### MATERIAL FOR THE TASK ###
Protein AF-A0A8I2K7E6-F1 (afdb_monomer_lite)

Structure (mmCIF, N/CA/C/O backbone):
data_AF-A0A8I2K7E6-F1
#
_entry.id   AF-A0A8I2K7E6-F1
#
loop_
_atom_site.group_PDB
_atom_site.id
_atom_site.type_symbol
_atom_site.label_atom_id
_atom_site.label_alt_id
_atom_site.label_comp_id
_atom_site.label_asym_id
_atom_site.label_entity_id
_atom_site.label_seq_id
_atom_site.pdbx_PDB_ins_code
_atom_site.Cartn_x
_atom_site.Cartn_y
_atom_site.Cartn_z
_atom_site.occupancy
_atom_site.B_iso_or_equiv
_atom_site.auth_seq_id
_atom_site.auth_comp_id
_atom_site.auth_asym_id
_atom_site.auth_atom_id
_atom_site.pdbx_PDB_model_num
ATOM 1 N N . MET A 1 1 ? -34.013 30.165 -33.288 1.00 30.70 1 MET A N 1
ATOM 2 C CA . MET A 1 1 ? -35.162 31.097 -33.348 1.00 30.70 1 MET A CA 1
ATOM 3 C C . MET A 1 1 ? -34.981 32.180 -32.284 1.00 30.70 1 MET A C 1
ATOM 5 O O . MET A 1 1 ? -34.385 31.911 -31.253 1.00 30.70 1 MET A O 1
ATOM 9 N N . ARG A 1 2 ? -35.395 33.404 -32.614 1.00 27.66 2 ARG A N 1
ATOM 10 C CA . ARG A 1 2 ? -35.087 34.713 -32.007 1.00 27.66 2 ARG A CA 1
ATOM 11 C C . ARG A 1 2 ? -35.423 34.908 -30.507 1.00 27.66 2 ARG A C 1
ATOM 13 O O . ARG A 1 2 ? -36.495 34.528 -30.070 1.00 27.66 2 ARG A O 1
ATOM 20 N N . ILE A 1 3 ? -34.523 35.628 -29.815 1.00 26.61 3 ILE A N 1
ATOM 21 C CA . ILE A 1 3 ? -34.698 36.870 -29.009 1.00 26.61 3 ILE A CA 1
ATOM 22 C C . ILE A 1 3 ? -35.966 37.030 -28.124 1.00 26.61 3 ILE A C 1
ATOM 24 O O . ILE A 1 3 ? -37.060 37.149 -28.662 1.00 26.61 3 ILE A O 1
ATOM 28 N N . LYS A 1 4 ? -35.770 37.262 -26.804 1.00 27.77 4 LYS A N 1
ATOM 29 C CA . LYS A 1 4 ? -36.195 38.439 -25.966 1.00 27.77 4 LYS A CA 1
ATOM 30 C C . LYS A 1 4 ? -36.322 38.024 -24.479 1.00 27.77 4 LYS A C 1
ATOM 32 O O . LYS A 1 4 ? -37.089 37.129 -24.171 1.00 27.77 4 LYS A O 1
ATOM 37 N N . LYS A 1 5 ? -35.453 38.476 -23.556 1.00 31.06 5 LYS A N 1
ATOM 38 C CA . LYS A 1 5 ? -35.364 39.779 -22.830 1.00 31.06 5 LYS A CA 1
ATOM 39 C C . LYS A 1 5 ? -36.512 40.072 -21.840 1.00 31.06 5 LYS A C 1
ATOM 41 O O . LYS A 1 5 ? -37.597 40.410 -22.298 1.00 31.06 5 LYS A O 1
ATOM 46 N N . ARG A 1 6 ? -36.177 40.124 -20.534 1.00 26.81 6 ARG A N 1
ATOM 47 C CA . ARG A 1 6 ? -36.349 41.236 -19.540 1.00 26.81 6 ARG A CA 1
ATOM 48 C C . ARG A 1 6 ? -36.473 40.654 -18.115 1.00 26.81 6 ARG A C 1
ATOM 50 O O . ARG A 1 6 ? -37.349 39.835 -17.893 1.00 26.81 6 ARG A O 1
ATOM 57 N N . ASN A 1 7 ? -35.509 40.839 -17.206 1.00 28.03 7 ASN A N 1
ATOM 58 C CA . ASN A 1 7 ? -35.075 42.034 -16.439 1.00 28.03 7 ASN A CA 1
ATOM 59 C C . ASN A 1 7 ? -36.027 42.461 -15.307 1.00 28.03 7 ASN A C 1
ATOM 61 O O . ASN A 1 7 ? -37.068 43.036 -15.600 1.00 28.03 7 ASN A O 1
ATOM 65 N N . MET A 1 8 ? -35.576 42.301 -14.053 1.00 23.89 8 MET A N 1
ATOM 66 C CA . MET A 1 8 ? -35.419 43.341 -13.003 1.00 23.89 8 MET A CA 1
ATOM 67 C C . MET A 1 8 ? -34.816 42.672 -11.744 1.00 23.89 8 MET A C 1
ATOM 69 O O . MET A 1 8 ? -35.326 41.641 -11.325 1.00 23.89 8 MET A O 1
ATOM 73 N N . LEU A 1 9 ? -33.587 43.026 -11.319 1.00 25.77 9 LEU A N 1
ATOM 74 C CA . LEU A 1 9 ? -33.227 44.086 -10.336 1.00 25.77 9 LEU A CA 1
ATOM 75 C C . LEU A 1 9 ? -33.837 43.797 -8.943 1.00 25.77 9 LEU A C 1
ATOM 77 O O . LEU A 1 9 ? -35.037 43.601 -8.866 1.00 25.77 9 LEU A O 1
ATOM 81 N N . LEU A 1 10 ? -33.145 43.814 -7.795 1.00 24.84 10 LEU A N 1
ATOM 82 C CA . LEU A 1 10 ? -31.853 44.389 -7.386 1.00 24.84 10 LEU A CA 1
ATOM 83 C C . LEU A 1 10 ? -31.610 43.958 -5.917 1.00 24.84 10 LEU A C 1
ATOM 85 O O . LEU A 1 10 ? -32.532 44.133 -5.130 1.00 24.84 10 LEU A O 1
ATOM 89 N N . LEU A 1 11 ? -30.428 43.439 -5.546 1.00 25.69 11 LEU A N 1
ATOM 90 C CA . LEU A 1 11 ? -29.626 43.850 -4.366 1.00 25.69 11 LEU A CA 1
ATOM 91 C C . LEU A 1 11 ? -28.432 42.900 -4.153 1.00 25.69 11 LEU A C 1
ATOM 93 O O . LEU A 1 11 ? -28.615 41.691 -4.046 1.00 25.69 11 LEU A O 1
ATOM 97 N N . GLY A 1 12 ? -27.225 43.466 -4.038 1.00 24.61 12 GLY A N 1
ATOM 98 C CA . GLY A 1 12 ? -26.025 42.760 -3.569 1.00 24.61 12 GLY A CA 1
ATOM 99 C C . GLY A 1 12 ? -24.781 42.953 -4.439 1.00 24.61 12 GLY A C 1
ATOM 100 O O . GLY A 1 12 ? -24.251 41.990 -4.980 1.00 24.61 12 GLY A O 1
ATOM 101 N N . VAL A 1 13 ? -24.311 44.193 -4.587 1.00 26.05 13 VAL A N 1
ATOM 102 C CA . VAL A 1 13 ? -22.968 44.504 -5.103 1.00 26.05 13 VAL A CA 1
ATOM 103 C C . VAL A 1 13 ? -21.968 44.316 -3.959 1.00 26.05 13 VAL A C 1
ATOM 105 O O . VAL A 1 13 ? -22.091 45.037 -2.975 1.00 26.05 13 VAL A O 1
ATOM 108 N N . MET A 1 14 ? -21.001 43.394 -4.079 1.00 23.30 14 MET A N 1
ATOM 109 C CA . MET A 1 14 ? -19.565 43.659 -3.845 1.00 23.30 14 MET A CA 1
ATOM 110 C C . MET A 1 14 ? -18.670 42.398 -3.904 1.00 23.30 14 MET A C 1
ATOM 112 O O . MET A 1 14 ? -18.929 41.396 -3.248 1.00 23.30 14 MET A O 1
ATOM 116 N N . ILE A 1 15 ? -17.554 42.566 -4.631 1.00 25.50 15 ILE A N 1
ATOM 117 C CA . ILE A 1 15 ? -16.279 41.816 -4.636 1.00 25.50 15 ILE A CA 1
###
● PROMPT:
Return, please, the lines of the data from the first through the line containing "ATOM 1 N N .", both kept, exactly as they stand and nothing more.

● SOLUTION FOR THIS PROBLEM:
Protein AF-A0A8I2K7E6-F1 (afdb_monomer_lite)

Structure (mmCIF, N/CA/C/O backbone):
data_AF-A0A8I2K7E6-F1
#
_entry.id   AF-A0A8I2K7E6-F1
#
loop_
_atom_site.group_PDB
_atom_site.id
_atom_site.type_symbol
_atom_site.label_atom_id
_atom_site.label_alt_id
_atom_site.label_comp_id
_atom_site.label_asym_id
_atom_site.label_entity_id
_atom_site.label_seq_id
_atom_site.pdbx_PDB_ins_code
_atom_site.Cartn_x
_atom_site.Cartn_y
_atom_site.Cartn_z
_atom_site.occupancy
_atom_site.B_iso_or_equiv
_atom_site.auth_seq_id
_atom_site.auth_comp_id
_atom_site.auth_asym_id
_atom_site.auth_atom_id
_atom_site.pdbx_PDB_model_num
ATOM 1 N N . MET A 1 1 ? -34.013 30.165 -33.288 1.00 30.70 1 MET A N 1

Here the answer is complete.